— По виду рана смертельная, — сказал барон, — вывезти его с поля боя в госпиталь. Может, все же уцелеет. Юн слишком.
И отъехал.
К утру китайцы были сбиты с позиций, казаки продвигались вперед.
— Китайская пехота отброшена к храмам монастыря Дехуре, — доложил подъехавший офицер.
— Мистическая вера никогда не обманывала меня, — говорил барон, глядя в бинокль. — Я уверен, китайцы в панике, готовятся к эвакуации. Атаковать!
К вечеру канонада усилилась.
— Отчего нет продвижения?! Где Резухин? — кричал барон. — Резухина ко мне.
Подъехал Резухин.
— Почему остановились атаки? — закричал барон. Для победы хватит одной-двух атак.
— Ваше превосходительство, — сказал Резухин, — китайцы подтянули к месту прорыва свежие силы, в том числе и артиллерию. А наши резервы исчерпаны. Потери огромны. Триста человек убитыми и ранеными. Треть казаков.
— А офицеры? — закричал барон. — Офицеры отсиживаются позади!
— Ваше превосходительство, четверо из десяти офицеров остались лежать мертвыми на ургинских сопках, патроны на исходе, продовольствие тоже.
— А где монголы?
— Обещанное монгольскими князьями подкрепление не появилось.
— Что ж, отступать? Две-три атаки не хватает до победы. И отступать!
— Ваше превосходительство, — сказал Миронов, — сильно похолодало. Ночь обещает быть морозной, теплой одежды нет. Раненые умирают от холода.
— Тогда придется отступать. Будем отступать. Я оставлю небольшой отряд возле Урги для морального давления на китайцев, которые напуганы и психологически не способны удаляться от города далеко. Сам же с главными силами, увозя раненых, уйду к востоку, на берега Карумна, в те места, которые семь столетий назад стали колыбелью империи Чингисхана. Отказываться от своих планов я не собираюсь.
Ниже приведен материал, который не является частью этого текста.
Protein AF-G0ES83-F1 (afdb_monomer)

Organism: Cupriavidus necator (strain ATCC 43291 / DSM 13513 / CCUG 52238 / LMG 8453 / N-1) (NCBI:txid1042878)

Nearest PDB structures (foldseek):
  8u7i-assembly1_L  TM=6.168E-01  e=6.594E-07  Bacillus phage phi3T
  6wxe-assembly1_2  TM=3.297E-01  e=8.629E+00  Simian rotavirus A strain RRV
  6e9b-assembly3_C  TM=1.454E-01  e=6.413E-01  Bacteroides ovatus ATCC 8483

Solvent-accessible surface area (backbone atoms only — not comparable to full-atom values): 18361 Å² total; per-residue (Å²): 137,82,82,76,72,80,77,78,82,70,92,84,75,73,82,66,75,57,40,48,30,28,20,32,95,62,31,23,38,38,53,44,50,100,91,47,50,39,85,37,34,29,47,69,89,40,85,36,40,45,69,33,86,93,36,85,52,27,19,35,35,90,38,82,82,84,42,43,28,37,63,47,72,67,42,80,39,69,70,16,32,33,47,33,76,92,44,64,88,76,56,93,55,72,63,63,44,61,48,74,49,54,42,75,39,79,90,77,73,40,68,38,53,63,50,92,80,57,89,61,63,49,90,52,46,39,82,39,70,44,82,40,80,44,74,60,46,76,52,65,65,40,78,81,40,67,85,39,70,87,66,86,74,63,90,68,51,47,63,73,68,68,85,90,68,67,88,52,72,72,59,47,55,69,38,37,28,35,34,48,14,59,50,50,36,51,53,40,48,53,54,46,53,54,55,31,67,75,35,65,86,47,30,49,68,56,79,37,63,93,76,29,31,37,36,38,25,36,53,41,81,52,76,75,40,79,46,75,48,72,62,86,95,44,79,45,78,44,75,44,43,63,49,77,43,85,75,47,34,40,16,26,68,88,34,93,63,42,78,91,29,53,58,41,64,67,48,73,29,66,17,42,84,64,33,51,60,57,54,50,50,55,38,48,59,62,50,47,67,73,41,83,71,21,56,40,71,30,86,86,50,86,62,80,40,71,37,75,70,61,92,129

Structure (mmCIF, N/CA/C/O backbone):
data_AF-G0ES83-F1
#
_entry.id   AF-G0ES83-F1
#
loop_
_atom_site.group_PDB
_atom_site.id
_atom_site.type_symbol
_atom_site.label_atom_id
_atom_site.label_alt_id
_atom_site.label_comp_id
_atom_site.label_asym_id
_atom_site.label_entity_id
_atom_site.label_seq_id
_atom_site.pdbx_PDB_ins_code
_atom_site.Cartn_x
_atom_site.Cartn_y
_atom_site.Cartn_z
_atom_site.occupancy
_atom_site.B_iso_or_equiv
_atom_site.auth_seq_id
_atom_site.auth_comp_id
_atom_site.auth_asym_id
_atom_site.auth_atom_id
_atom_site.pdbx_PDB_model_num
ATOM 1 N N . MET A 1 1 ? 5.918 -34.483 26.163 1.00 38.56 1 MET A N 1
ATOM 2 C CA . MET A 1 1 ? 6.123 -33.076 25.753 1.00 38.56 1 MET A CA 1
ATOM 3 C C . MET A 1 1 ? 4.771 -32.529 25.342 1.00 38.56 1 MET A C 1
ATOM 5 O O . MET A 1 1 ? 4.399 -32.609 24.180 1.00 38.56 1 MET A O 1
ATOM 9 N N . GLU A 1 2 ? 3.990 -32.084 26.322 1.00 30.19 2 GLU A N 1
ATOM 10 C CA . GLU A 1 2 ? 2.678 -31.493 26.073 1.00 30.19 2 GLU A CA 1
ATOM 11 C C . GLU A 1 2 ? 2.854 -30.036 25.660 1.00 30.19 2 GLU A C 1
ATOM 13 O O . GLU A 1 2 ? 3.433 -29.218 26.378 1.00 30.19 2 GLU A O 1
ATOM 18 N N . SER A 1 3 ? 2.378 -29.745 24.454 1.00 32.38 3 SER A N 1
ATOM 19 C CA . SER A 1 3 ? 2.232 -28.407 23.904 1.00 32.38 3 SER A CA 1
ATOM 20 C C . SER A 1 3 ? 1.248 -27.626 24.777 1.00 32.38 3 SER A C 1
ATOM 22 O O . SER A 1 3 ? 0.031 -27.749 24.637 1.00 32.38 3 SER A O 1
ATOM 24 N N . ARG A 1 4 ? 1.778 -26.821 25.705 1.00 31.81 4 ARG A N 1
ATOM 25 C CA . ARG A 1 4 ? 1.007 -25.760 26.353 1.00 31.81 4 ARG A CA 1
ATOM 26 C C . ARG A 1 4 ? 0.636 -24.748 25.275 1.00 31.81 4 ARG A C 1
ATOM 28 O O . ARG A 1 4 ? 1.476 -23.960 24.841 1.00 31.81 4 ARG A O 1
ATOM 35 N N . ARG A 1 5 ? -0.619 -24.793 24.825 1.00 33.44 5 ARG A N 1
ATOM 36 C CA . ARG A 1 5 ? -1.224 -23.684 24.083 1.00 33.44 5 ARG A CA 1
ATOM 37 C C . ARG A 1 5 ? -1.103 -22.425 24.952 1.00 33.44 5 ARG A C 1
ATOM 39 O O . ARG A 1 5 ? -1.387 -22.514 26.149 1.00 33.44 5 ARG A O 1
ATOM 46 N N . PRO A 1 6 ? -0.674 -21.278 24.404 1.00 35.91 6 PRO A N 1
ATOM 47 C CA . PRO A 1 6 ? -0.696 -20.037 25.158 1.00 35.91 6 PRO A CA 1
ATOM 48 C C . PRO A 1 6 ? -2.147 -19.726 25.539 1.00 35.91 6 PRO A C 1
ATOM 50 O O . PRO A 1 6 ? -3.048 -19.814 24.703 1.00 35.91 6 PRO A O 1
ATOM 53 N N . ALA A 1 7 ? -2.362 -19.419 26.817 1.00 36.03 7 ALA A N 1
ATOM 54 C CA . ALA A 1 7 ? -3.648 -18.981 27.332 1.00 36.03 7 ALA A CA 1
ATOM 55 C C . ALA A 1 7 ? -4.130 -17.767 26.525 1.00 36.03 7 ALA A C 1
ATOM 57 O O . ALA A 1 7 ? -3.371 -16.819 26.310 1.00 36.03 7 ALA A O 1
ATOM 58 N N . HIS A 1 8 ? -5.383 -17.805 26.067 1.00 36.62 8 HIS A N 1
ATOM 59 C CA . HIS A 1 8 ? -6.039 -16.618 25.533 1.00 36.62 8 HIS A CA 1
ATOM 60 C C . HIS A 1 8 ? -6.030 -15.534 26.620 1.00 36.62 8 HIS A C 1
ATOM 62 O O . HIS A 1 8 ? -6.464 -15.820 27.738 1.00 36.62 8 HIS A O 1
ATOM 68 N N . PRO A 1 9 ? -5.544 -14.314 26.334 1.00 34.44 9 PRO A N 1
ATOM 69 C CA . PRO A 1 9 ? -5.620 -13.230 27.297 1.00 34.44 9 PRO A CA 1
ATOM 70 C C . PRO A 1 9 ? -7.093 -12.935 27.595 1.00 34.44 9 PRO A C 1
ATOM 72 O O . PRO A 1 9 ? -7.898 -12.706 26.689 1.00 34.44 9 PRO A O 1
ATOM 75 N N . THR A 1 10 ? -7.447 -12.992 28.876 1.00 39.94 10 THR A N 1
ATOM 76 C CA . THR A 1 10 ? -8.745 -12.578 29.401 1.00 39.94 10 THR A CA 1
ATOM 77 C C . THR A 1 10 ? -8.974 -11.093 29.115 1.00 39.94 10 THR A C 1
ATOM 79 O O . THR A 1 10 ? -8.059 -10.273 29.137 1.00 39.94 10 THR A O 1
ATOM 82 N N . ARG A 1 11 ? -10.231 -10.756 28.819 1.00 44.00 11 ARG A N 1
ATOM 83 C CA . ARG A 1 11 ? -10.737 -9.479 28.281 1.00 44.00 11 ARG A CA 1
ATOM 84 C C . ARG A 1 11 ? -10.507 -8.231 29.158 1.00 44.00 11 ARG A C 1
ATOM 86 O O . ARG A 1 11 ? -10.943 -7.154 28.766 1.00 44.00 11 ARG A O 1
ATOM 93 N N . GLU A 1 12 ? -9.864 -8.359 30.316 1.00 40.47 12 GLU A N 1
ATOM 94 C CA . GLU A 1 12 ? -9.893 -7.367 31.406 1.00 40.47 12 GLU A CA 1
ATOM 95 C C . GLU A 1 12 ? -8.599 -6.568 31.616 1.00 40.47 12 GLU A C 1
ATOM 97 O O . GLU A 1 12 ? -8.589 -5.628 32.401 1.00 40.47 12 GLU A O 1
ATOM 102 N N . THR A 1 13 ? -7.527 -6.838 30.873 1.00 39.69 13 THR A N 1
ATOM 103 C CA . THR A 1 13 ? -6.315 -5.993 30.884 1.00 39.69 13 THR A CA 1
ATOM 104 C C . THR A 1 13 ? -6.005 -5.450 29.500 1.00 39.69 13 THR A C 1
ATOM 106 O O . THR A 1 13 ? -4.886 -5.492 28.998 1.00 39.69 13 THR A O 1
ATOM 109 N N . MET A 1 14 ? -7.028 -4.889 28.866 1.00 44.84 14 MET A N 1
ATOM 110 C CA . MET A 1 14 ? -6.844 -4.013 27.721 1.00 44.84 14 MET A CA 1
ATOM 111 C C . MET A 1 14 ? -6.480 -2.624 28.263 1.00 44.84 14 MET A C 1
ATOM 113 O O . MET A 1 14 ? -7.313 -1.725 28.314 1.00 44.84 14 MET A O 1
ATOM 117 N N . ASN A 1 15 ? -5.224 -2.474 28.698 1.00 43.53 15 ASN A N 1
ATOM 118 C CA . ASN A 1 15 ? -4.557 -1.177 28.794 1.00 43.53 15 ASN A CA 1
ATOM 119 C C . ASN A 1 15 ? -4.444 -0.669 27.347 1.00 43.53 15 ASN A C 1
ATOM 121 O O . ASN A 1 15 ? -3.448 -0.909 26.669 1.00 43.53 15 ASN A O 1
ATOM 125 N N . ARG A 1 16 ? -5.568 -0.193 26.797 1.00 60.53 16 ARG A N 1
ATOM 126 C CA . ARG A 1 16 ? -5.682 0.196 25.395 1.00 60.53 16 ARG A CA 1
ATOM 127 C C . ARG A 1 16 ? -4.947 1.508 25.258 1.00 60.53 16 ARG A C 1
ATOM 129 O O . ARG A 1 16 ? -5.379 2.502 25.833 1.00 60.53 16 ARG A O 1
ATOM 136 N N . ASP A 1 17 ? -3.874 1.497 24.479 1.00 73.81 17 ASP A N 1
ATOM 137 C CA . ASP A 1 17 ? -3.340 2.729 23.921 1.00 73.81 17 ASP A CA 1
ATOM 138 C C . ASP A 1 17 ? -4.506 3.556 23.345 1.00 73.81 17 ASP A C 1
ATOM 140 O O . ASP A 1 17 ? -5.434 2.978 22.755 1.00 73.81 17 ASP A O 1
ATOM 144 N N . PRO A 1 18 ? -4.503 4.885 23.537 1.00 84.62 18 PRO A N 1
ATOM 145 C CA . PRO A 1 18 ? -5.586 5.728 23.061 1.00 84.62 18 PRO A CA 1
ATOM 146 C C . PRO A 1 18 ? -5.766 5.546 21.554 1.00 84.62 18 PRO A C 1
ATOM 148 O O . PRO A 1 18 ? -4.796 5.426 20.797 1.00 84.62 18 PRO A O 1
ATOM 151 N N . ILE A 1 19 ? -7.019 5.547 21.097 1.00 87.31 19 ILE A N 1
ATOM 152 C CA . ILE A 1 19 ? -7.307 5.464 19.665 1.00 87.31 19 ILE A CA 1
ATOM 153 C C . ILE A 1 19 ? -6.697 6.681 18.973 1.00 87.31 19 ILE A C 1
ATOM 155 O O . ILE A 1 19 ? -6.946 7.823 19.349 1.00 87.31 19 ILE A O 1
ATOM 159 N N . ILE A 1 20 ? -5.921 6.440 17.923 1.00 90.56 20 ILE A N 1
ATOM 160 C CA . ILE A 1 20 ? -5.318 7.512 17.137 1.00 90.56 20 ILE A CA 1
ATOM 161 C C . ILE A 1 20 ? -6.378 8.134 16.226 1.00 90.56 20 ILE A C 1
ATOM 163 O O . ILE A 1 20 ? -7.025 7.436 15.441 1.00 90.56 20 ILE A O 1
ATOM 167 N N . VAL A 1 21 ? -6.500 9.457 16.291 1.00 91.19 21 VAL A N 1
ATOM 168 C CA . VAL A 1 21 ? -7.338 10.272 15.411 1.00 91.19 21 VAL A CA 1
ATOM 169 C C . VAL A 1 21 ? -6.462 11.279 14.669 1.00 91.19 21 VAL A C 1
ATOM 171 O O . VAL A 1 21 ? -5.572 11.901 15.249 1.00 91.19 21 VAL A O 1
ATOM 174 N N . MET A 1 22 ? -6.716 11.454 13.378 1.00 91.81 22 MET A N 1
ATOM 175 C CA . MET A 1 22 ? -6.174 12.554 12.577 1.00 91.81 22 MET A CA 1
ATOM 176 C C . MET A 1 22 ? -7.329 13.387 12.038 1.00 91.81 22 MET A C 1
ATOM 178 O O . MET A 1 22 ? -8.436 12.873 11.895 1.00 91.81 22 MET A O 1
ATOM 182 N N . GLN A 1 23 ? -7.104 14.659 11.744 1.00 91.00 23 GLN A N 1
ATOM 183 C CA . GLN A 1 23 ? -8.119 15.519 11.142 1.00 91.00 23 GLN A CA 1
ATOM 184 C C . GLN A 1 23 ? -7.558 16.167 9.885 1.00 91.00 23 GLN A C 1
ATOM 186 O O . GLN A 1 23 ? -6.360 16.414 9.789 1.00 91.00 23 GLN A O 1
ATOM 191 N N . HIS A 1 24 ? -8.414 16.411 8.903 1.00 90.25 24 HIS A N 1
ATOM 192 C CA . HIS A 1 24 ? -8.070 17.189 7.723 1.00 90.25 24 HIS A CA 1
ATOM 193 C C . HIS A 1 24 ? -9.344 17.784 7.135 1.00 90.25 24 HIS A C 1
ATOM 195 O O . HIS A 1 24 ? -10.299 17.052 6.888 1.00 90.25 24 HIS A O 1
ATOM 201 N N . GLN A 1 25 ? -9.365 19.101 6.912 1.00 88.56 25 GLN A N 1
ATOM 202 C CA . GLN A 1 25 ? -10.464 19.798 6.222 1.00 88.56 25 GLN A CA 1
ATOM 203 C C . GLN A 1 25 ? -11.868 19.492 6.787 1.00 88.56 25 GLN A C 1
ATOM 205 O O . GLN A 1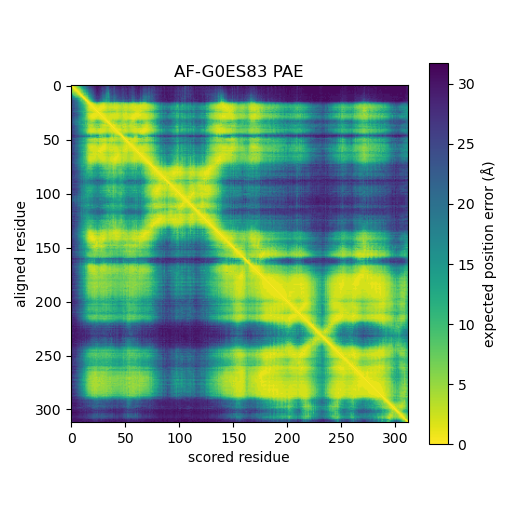 25 ? -12.830 19.327 6.045 1.00 88.56 25 GLN A O 1
ATOM 210 N N . GLY A 1 26 ? -11.991 19.416 8.116 1.00 86.38 26 GLY A N 1
ATOM 211 C CA . GLY A 1 26 ? -13.271 19.148 8.782 1.00 86.38 26 GLY A CA 1
ATOM 212 C C . GLY A 1 26 ? -13.687 17.675 8.811 1.00 86.38 26 GLY A C 1
ATOM 213 O O . GLY A 1 26 ? -14.769 17.378 9.299 1.00 86.38 26 GLY A O 1
ATOM 214 N N . VAL A 1 27 ? -12.836 16.760 8.345 1.00 90.56 27 VAL A N 1
ATOM 215 C CA . VAL A 1 27 ? -13.035 15.308 8.428 1.00 90.56 27 VAL A CA 1
ATOM 216 C C . VAL A 1 27 ? -12.094 14.724 9.476 1.00 90.56 27 VAL A C 1
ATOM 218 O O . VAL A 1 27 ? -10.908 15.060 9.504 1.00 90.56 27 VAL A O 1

В своей юрте барон принимал тайных посланцев Богдо Гэгэна. Он говорил:
— Передайте Богдо Гэгэну, предводителю Монголии, я пришел в вашу страну, чтобы начать всемирное дело. Я сражаюсь против коммунистов, евреев и китайцев. За кровь и правду-истину. Я буддист, потому что эта религия учит подчинению младшего старшему. Я восстанавливаю чистую кровь народов, завоевавших мир. Пусть монголы помогут мне взять Сибирь. Я новый Чингисхан, я возвеличу Монголию и сделаю главной спасительницей мира от большевизма.
— Барон Иван, ты — бог войны, — сказал один из лам, — мы верим тебе, мы знаем, что ты с помощью духов можешь становиться невидимым, посылать на врагов панический страх.
— В наших пророчествах, — сказал другой лама, — национальный мессия должен прийти в годы жизни восьмого Богдо Гэгэна с севера.
— В пророчествах Бицигу Цадан Шулин, священного белого камня, — сказал третий лама, — сказано, что после великой смуты явится непобедимый белый батор, который спасет и возродит монгольского Хагана. Это пришествие должно произойти в год белой курицы. Год белой курицы приближается. Ты — белый генерал, это делает такое пророчество для нас, монголов, очень волнующим. Белый цвет — цвет Чингисхана.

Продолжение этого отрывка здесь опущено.